BANDA ACEH | SNN — Upaya menyingkap tabir anggaran promosi Museum Aceh dalam APBA 2026 menemui jalan buntu. Meski pihak internal museum sebelumnya telah mengeluhkan keterbatasan dana untuk inovasi digital, Dinas Kebudayaan dan Pariwisata (Disbudpar) Aceh masih enggan memaparkan angka konkret alokasi anggaran tersebut ke publik, Selasa (3/2/2026).
Dalam penelusuran langsung ke Kantor Disbudpar Aceh, tim saranNews gagal mendapatkan kejelasan mengenai besaran anggaran promosi maupun alasan belum maksimalnya pendanaan untuk program digitalisasi animasi museum. Pihak bagian umum yang ditemui menyatakan tidak memiliki kewenangan dan mengarahkan konfirmasi langsung kepada Kepala Dinas.
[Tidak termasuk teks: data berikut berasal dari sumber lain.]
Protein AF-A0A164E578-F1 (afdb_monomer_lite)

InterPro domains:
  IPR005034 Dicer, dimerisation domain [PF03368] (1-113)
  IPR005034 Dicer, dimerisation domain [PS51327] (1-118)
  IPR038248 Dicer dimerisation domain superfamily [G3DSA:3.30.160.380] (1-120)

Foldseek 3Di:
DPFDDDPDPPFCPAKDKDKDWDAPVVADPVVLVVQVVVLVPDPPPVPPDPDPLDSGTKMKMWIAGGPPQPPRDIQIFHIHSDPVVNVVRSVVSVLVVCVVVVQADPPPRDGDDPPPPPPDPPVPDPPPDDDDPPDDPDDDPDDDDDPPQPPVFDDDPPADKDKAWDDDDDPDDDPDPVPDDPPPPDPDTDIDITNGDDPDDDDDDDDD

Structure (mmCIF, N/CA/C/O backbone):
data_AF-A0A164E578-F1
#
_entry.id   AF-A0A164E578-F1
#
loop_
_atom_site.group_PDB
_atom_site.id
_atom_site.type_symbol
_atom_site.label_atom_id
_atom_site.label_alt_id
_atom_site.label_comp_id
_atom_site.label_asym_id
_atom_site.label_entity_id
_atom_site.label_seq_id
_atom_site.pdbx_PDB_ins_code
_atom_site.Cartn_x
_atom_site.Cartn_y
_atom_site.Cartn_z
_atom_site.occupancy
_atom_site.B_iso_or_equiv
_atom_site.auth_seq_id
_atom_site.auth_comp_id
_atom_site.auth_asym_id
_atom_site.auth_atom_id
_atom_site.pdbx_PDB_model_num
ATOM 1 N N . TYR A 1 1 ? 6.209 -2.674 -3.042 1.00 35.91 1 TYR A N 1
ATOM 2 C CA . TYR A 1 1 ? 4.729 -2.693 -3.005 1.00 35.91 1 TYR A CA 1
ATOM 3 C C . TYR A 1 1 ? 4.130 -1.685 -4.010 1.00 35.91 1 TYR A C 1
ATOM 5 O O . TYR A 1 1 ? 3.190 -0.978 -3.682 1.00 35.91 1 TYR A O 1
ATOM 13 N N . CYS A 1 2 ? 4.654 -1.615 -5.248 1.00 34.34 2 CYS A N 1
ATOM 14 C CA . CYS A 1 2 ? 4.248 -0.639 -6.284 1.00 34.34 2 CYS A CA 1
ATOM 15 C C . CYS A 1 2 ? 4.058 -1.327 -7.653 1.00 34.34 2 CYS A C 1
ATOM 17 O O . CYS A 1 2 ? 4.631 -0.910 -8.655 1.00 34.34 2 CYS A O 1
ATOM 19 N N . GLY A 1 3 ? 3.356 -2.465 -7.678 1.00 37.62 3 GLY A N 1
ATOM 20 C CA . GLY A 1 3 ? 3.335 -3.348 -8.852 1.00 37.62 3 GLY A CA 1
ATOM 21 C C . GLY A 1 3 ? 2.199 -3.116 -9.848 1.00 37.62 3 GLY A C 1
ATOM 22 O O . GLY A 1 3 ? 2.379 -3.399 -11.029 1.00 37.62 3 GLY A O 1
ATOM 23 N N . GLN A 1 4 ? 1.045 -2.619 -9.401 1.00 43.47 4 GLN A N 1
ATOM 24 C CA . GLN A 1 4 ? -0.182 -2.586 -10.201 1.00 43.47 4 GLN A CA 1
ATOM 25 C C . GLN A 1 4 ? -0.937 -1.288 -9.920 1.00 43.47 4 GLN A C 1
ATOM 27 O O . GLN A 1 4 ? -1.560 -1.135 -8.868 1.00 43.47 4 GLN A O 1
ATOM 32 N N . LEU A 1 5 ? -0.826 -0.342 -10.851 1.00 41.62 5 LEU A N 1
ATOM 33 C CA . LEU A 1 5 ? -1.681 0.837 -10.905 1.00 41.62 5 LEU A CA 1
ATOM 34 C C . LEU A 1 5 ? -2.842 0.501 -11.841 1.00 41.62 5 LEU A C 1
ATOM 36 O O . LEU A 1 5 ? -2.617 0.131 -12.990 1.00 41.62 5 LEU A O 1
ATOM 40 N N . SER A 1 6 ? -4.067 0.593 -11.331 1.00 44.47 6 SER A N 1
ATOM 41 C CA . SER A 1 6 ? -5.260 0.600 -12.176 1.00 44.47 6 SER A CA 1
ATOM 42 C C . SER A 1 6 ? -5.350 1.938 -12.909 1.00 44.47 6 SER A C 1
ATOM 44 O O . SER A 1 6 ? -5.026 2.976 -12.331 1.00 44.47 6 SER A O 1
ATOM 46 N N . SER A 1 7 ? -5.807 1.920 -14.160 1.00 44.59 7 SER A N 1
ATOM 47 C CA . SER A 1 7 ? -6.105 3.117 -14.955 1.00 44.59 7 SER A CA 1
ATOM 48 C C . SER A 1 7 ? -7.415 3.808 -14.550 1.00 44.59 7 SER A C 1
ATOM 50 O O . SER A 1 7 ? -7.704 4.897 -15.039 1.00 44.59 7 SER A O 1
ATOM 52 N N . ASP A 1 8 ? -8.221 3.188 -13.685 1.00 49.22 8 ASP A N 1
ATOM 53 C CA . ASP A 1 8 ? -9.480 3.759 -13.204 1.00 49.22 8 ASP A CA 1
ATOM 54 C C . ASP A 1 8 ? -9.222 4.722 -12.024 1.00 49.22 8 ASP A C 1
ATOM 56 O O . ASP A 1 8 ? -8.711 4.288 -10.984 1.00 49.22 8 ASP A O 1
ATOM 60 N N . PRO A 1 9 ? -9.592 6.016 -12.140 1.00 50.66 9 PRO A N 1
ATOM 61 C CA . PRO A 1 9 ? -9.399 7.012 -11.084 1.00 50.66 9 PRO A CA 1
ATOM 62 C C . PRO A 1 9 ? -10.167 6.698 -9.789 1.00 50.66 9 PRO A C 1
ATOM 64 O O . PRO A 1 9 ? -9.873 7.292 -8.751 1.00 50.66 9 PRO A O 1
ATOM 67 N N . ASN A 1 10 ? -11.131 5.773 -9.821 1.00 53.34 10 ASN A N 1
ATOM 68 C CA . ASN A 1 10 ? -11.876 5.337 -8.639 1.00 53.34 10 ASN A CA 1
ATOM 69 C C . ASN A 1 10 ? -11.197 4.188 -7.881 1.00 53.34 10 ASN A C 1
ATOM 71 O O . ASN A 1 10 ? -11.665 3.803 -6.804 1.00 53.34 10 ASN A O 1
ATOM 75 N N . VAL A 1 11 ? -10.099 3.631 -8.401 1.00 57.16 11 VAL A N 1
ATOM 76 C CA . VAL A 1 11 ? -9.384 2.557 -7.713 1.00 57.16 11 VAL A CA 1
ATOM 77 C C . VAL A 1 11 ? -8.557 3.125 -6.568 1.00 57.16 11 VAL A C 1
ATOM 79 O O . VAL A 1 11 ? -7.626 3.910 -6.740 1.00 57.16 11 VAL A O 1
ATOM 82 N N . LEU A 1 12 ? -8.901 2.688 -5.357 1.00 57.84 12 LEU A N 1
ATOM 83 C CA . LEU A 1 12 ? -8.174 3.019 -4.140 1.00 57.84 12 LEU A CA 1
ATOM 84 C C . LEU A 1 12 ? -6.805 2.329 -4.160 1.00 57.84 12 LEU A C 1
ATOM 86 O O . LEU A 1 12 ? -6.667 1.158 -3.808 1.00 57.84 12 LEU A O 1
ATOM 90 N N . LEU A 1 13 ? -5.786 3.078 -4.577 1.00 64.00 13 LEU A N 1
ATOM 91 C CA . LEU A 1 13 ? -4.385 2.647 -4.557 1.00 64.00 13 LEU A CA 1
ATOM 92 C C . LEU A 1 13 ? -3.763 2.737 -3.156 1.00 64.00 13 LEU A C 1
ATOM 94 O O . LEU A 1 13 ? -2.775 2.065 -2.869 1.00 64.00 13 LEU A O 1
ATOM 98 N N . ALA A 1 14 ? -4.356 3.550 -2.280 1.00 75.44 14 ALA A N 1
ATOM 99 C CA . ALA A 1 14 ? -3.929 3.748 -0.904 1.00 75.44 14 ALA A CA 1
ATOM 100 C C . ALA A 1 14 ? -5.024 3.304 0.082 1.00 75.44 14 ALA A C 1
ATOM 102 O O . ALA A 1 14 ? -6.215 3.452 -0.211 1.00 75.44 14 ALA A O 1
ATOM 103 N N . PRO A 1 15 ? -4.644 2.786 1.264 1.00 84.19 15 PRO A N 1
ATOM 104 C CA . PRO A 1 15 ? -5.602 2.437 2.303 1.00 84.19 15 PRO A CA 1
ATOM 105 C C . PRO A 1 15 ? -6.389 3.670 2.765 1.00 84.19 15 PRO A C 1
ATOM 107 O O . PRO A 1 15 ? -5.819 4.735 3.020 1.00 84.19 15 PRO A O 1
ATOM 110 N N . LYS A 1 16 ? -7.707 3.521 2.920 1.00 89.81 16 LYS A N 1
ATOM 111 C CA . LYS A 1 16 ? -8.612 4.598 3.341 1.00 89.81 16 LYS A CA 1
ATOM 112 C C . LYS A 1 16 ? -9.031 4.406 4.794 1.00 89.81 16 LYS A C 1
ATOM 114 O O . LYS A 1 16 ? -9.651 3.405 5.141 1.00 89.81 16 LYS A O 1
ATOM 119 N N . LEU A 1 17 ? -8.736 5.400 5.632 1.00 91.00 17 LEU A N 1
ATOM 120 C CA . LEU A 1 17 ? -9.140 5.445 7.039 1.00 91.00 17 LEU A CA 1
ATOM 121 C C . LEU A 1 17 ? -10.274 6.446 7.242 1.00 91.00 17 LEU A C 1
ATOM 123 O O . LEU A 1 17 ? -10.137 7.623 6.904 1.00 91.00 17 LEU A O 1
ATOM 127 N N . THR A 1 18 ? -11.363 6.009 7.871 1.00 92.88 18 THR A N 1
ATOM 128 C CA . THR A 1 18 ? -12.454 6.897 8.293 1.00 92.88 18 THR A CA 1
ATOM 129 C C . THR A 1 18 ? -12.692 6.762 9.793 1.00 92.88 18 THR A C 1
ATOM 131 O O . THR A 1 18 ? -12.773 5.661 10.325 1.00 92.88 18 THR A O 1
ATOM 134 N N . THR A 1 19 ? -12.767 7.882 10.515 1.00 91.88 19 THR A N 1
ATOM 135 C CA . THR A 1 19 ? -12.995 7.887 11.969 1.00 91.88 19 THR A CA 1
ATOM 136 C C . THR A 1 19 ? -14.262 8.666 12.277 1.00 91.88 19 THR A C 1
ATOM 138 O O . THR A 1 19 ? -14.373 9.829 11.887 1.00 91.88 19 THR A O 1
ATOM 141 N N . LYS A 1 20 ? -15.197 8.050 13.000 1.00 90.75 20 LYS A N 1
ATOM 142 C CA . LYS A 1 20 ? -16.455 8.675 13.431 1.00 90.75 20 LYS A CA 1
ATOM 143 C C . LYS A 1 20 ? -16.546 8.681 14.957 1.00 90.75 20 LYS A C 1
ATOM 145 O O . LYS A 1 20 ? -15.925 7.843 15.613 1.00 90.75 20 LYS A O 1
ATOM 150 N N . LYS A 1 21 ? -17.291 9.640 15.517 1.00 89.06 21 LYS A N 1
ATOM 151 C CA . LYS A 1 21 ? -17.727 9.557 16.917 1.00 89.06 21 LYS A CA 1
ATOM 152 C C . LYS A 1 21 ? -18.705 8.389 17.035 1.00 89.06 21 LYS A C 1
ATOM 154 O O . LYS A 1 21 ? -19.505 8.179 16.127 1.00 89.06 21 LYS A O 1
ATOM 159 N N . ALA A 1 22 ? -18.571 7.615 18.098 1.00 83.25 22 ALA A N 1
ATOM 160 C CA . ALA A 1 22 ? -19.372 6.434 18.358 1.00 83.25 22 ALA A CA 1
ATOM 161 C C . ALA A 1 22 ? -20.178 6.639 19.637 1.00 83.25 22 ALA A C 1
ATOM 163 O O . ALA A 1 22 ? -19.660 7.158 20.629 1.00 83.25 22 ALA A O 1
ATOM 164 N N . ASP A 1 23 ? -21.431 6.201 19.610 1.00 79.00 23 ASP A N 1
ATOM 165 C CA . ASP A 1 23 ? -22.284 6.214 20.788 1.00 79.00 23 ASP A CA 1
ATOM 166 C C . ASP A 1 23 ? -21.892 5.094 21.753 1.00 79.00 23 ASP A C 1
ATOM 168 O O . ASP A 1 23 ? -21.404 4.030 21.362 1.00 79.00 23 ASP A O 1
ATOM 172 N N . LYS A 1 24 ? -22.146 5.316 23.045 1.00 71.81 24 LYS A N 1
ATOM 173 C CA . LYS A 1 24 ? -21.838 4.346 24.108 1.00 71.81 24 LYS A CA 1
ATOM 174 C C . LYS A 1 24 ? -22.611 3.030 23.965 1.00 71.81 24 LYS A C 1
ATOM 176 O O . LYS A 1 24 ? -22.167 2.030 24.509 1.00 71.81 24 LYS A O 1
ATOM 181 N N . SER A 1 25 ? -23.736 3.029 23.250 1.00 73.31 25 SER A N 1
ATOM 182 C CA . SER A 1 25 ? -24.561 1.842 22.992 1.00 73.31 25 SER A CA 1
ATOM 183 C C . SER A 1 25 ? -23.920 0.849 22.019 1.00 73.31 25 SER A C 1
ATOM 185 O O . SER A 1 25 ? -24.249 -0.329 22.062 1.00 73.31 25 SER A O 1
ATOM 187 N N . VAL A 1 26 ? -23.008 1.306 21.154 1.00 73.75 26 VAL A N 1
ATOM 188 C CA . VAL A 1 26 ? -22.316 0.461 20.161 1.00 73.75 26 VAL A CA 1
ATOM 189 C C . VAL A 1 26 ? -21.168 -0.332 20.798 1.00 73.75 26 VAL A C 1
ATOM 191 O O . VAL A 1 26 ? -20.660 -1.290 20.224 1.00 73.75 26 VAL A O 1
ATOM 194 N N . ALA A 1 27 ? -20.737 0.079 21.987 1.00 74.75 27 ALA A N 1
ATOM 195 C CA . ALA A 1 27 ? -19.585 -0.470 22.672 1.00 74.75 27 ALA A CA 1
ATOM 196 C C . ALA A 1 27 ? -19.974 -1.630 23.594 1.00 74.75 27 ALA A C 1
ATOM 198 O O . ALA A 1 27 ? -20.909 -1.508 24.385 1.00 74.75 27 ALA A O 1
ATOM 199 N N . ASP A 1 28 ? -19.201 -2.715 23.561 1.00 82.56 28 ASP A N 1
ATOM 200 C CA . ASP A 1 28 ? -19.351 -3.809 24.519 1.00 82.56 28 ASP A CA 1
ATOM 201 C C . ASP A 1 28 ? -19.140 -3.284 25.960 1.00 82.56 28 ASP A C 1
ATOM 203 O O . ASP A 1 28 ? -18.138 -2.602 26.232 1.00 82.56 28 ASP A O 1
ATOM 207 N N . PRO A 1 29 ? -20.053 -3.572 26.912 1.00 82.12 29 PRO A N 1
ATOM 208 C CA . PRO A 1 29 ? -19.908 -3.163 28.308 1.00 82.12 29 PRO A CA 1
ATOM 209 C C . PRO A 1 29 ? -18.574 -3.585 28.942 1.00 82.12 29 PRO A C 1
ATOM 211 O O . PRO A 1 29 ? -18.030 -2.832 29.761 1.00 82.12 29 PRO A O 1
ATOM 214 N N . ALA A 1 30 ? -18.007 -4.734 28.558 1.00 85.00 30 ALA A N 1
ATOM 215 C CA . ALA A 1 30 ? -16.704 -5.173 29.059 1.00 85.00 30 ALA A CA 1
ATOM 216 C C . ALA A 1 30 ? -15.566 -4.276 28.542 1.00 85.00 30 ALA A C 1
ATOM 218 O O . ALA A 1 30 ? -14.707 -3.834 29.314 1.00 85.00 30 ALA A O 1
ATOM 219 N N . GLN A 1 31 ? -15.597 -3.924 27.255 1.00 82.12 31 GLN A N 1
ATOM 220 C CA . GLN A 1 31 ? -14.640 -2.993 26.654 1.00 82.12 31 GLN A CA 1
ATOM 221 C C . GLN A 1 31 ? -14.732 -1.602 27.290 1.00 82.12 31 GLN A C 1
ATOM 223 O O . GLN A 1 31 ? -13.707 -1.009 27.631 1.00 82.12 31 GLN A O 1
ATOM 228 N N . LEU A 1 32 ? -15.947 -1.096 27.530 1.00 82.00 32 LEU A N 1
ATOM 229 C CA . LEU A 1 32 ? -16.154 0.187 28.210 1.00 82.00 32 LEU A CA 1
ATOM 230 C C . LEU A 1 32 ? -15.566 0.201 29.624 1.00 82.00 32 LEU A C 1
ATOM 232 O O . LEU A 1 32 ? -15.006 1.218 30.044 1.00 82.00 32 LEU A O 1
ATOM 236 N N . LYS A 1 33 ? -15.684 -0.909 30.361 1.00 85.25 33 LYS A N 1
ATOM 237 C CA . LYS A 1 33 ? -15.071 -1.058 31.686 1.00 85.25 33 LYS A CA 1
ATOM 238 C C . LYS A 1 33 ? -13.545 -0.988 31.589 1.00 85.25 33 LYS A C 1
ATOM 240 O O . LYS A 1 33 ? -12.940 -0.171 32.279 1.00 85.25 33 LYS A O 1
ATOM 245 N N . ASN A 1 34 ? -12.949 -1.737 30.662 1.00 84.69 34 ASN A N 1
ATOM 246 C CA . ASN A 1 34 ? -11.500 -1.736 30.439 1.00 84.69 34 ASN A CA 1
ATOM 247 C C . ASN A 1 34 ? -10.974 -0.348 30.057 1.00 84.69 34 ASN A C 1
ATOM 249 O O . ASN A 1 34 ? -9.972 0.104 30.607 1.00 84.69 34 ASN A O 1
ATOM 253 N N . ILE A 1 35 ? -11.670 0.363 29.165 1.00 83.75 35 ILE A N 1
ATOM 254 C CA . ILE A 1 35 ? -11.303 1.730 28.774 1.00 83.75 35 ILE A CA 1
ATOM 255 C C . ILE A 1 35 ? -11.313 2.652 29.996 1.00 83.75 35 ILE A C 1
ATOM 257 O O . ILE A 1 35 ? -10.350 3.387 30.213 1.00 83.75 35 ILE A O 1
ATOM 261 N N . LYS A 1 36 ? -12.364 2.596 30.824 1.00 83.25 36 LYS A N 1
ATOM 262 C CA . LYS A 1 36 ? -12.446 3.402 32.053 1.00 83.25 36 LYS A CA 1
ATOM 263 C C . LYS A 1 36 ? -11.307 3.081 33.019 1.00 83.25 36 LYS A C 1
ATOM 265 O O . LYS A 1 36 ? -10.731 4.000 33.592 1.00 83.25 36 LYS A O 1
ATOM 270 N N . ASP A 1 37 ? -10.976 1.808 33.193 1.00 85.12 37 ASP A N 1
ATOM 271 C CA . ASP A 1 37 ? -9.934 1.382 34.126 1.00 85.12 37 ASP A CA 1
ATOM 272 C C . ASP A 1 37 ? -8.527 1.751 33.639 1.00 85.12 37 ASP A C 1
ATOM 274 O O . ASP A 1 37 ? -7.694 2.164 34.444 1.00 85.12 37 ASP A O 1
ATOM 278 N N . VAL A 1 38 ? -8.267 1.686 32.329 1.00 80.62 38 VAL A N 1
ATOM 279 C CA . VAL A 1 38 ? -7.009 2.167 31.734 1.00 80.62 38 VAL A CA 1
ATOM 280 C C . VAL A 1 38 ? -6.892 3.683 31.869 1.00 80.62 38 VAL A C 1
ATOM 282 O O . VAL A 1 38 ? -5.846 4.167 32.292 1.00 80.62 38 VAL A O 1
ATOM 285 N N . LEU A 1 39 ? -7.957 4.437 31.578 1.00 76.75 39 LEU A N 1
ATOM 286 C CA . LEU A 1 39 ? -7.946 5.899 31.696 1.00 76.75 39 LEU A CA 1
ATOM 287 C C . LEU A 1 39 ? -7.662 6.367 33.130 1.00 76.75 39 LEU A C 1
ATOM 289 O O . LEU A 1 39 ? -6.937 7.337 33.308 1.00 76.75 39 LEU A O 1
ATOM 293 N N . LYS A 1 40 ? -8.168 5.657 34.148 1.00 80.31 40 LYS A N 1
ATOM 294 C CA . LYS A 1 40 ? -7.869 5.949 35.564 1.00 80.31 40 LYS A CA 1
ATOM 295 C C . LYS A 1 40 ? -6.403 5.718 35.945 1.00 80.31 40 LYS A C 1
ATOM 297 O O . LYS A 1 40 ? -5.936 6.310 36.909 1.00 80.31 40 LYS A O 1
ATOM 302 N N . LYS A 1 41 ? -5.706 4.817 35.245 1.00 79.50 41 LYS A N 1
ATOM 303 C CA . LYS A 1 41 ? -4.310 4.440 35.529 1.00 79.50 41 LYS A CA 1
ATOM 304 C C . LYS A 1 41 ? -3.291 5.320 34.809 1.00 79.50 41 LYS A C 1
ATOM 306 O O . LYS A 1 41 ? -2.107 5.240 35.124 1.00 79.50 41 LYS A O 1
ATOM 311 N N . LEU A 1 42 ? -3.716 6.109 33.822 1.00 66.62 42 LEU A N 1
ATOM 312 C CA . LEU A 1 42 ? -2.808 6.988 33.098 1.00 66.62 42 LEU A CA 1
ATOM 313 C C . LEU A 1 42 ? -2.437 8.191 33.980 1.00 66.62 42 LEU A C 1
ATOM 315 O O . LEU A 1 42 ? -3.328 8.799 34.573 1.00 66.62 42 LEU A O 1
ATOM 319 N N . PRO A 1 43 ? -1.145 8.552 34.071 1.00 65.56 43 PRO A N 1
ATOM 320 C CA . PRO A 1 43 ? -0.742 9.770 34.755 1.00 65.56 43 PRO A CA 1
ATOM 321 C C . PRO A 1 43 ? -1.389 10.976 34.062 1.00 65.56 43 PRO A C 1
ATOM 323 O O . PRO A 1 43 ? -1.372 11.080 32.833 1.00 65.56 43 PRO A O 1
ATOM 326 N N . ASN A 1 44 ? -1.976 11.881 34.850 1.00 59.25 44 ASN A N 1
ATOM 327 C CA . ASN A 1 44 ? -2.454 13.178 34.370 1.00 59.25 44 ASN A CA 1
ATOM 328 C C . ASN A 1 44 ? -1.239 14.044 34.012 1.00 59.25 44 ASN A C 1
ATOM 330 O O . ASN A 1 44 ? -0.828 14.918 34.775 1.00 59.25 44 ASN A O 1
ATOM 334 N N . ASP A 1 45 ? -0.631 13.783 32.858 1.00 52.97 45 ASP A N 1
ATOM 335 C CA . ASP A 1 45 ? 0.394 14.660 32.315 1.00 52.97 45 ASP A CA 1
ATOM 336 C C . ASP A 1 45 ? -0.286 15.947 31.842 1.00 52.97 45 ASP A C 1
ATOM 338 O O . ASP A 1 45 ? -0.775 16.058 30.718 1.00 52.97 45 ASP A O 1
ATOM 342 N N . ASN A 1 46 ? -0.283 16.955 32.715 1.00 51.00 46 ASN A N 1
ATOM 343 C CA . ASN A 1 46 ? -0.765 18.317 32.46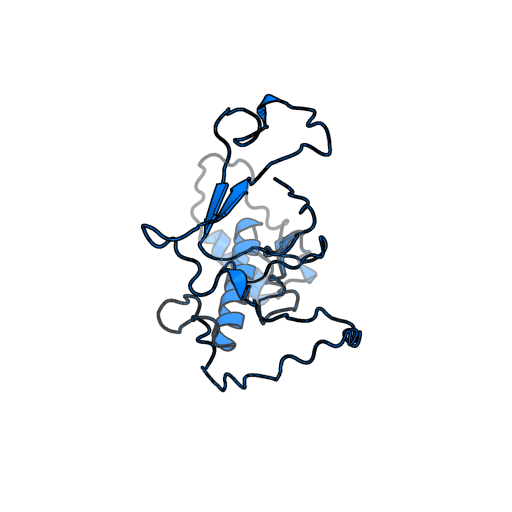4 1.00 51.00 46 ASN A CA 1
ATOM 344 C C . ASN A 1 46 ? 0.087 19.083 31.421 1.00 51.00 46 ASN A C 1
ATOM 346 O O . ASN A 1 46 ? 0.091 20.315 31.394 1.00 51.00 46 ASN A O 1
ATOM 350 N N . ARG A 1 47 ? 0.830 18.391 30.546 1.00 48.94 47 ARG A N 1
ATOM 351 C CA . ARG A 1 47 ? 1.625 19.002 29.474 1.00 48.94 47 ARG A CA 1
ATOM 352 C C . ARG A 1 47 ? 0.716 19.389 28.303 1.00 48.94 47 ARG A C 1
ATOM 354 O O . ARG A 1 47 ? 0.643 18.704 27.289 1.00 48.94 47 ARG A O 1
ATOM 361 N N . GLY A 1 48 ? 0.032 20.521 28.462 1.00 45.75 48 GLY A N 1
ATOM 362 C CA . GLY A 1 48 ? -0.334 21.407 27.352 1.00 45.75 48 GLY A CA 1
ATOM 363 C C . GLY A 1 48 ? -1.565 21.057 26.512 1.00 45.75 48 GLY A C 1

Ketertutupan data ini memicu pertanyaan kritis mengenai komitmen pemerintah dalam menjaga etalase sejarah daerah di era digital. Hingga berita ini diturunkan, Kepala Disbudpar Aceh belum berhasil ditemui untuk memberikan keterangan resmi. saranNews akan terus mengawal penelusuran ini hingga angka pasti dalam dokumen APBA 2026 terungkap ke publik. (TPI)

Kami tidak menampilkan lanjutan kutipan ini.